An accidental merit, thinks the reader? No, reader, you may believe me, it is by no means altogether such. Nay, I rather think, could we look into the Account-Books of the Recording Angel for a course of centuries, no part of it is such! There are Nations in which a Friedrich is, or can be, possible; and again there are Nations in which he is not and cannot. To be practically reverent of Human Worth to the due extent, and abhorrent of Human Want of Worth in the like proportion, do you understand that art at all? I fear, not,—or that you are much forgetting it again! Human Merit, do you really love it enough, think you;—human Scoundrelism (brought to the dock for you, and branded as scoundrel), do you even abhor it enough? Without that reverence and its corresponding opposite-pole of abhorrence, there is simply no possibility left. That, my friend, is the outcome and summary of all virtues in this world, for a man or for a Nation of men. It is the supreme strength and glory of a Nation;—without which, indeed, all other strengths, and enormities of bullion and arsenals and warehouses, are no strength. None, I should say;—and are oftenest even the REVERSE.
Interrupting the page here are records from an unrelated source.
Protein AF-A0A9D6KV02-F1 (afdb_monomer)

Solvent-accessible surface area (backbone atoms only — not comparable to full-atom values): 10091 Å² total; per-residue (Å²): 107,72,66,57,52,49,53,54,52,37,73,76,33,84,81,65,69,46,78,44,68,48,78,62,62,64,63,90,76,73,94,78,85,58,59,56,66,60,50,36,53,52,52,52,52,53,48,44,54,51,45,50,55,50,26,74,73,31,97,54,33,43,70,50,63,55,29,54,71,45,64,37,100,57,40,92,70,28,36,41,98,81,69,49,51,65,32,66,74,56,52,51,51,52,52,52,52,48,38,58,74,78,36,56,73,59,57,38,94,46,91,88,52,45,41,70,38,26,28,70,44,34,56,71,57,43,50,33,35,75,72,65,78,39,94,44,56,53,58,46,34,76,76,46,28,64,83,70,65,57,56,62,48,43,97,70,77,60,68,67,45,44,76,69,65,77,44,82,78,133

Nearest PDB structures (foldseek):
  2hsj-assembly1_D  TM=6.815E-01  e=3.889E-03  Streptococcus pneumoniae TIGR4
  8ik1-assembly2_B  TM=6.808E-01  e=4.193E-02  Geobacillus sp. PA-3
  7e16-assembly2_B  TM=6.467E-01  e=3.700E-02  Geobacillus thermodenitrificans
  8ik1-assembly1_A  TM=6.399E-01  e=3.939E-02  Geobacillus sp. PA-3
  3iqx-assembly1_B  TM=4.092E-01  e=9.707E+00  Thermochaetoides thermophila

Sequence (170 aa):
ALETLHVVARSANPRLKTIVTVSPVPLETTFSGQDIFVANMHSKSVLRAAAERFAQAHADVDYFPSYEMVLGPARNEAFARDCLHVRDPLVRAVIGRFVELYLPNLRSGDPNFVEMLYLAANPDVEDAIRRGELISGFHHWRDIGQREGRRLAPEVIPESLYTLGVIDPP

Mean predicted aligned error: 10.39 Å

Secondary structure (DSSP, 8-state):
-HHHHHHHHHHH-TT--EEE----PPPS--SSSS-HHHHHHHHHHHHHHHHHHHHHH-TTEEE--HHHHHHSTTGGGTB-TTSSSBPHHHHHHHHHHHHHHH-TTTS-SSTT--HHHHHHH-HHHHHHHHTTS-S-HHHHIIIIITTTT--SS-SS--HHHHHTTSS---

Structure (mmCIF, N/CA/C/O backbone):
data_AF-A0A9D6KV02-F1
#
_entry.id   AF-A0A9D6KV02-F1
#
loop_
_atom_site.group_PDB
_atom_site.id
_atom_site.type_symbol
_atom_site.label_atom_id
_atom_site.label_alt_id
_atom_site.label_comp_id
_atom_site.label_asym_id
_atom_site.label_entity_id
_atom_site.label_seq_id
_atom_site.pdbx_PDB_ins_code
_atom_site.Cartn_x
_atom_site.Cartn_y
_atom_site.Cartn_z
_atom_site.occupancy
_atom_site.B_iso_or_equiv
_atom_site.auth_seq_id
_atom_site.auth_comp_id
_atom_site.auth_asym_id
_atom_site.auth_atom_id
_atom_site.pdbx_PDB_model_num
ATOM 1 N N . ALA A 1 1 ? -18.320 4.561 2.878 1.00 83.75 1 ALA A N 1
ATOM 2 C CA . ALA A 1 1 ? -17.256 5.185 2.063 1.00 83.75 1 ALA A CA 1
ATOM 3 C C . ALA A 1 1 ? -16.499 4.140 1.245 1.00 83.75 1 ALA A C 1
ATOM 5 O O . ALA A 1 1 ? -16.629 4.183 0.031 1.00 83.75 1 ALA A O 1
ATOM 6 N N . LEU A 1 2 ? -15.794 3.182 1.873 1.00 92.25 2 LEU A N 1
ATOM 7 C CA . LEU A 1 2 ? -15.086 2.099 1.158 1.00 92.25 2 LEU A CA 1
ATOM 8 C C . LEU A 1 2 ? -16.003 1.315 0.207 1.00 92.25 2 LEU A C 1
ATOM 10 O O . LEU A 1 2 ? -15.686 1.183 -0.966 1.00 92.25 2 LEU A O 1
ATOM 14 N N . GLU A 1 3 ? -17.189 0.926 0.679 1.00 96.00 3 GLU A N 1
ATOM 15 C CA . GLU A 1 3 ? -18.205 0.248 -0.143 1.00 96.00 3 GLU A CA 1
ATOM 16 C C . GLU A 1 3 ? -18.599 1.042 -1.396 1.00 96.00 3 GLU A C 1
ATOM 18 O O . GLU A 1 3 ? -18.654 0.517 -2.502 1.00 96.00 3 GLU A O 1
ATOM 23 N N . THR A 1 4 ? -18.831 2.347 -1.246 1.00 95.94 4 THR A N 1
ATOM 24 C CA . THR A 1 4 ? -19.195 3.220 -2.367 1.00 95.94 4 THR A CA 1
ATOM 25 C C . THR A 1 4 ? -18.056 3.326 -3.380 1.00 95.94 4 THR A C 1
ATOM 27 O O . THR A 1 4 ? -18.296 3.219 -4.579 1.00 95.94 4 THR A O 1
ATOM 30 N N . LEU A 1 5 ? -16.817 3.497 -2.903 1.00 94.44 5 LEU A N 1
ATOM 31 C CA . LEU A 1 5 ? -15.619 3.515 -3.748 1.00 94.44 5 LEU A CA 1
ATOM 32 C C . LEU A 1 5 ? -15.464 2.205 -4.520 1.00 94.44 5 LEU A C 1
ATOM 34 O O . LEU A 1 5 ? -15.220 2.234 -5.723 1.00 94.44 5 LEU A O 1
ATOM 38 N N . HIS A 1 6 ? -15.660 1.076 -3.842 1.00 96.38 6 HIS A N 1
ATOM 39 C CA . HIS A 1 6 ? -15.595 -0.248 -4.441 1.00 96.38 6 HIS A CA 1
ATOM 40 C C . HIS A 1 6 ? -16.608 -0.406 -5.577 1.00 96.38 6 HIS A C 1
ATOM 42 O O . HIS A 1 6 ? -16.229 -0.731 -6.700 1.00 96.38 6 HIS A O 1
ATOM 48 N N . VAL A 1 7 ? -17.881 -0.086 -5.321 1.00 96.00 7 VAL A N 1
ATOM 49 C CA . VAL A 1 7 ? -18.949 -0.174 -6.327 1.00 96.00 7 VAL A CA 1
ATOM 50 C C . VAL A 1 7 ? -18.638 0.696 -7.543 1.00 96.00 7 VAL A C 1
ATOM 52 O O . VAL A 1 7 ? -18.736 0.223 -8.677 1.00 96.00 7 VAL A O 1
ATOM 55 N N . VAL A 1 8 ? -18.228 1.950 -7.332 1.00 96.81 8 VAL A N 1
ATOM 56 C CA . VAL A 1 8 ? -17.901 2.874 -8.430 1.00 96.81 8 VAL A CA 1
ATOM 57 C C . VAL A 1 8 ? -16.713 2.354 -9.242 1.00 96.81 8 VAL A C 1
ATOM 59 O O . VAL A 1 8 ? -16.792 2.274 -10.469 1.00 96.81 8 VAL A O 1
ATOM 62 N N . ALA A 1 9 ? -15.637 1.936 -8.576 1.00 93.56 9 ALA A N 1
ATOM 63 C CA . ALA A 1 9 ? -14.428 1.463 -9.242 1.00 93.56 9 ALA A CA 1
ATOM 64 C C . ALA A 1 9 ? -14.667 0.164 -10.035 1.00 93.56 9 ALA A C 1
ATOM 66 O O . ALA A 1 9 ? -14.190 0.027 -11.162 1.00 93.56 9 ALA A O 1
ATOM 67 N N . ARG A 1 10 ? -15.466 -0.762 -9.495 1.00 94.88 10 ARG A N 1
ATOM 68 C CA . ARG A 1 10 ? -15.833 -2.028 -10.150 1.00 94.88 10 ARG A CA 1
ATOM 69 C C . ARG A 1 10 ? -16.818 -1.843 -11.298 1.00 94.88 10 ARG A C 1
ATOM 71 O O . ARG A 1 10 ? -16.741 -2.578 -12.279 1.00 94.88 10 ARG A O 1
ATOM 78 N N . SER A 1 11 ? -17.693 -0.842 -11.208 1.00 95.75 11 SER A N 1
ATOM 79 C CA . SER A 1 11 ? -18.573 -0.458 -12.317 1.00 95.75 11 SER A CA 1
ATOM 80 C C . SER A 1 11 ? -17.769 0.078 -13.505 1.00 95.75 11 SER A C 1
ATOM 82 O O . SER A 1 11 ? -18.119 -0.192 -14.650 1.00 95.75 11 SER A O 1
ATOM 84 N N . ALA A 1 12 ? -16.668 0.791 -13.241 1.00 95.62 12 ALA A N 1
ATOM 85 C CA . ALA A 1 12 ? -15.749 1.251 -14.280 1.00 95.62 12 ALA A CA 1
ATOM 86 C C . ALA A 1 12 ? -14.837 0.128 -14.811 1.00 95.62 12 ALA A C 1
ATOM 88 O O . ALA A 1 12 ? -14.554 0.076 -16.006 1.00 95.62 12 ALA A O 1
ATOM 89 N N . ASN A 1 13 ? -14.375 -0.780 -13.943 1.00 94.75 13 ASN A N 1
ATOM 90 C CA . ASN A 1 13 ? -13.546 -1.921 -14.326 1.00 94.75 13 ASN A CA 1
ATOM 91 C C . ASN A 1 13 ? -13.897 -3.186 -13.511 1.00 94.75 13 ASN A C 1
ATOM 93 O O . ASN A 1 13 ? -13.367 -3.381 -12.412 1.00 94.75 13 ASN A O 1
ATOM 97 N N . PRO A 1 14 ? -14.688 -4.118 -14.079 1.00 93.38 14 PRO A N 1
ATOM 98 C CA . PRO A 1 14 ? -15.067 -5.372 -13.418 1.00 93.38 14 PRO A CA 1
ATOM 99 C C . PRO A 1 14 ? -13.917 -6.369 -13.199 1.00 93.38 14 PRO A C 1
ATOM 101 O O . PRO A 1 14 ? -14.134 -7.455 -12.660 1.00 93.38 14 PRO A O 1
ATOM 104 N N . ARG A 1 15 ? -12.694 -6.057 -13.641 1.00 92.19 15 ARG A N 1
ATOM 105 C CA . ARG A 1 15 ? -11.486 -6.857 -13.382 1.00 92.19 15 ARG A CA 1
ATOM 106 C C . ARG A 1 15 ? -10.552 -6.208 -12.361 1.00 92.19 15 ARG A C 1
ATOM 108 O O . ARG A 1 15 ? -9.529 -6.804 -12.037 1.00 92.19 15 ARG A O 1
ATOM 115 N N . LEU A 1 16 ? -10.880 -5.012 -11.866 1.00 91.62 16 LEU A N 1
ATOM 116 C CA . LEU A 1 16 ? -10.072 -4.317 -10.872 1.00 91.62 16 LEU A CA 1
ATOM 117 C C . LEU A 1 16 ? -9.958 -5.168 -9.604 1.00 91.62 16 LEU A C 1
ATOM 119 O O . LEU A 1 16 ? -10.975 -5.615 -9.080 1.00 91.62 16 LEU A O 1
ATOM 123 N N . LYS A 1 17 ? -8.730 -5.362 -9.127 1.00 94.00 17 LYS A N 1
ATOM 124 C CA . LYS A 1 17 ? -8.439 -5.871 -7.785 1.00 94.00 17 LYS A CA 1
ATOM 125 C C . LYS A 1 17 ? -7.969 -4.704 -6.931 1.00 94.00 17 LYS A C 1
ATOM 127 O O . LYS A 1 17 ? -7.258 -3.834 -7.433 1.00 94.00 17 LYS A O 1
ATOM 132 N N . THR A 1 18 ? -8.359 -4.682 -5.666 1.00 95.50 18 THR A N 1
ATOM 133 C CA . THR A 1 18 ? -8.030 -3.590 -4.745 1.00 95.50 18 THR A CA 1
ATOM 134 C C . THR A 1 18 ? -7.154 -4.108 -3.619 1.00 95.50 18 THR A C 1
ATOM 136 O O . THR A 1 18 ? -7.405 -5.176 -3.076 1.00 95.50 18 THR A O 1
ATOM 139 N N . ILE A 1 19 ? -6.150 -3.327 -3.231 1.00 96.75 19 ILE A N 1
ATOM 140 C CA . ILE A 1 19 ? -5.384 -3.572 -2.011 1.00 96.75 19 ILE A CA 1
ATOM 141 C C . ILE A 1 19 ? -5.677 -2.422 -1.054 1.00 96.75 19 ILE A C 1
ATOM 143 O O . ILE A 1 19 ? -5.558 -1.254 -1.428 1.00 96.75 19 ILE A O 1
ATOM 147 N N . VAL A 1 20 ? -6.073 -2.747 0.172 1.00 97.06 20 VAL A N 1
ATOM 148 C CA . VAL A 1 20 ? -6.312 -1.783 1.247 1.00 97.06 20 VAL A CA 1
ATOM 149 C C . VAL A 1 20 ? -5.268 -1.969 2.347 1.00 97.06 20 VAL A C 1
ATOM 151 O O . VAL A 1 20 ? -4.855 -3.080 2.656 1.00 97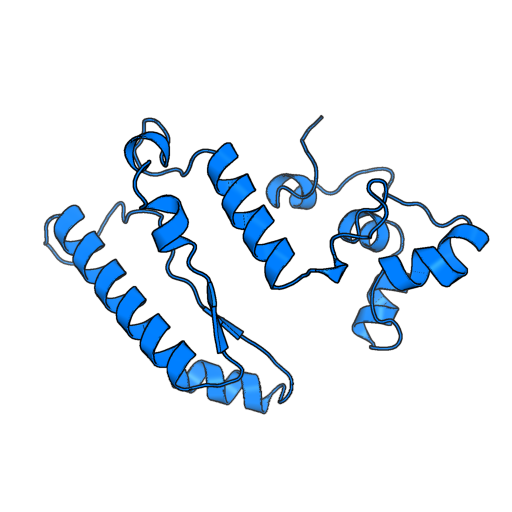.06 20 VAL A O 1
ATOM 154 N N . THR A 1 21 ? -4.812 -0.875 2.949 1.00 96.44 21 THR A N 1
ATOM 155 C CA . THR A 1 21 ? -3.851 -0.901 4.059 1.00 96.44 21 THR A CA 1
ATOM 156 C C . THR A 1 21 ? -4.134 0.242 5.023 1.00 96.44 21 THR A C 1
ATOM 158 O O . THR A 1 21 ? -4.676 1.279 4.636 1.00 96.44 21 THR A O 1
ATOM 161 N N . VAL A 1 22 ? -3.716 0.085 6.278 1.00 96.00 22 VAL A N 1
ATOM 162 C CA . VAL A 1 22 ? -3.598 1.199 7.226 1.00 96.00 22 VAL A CA 1
ATOM 163 C C . VAL A 1 22 ? -2.154 1.686 7.226 1.00 96.00 22 VAL A C 1
ATOM 165 O O . VAL A 1 22 ? -1.230 0.883 7.241 1.00 96.00 22 VAL A O 1
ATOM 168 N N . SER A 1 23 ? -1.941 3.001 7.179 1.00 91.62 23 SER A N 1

Nations who have lost this quality, or who never had it, what Friedrich can they hope to be possible among them? Age after age they grind down their Friedrichs contentedly under the hoofs of cattle on their highways; and even find it an excellent practice, and pride themselves on Liberty and Equality. Most certain it is, there will no Friedrich come to rule there; by and by, there will none be born there. Such Nations cannot have a King to command them; can only have this or the other scandalous swindling Copper Captain, constitutional Gilt Mountebank, or other the like unsalutary entity by way of King; and the sins of the fathers are visited upon the children in a frightful and tragical manner, little noticed in the Penny Newspapers and Periodical Literatures of this generation. Oh, my friends—! But there is plain Business waiting us at hand.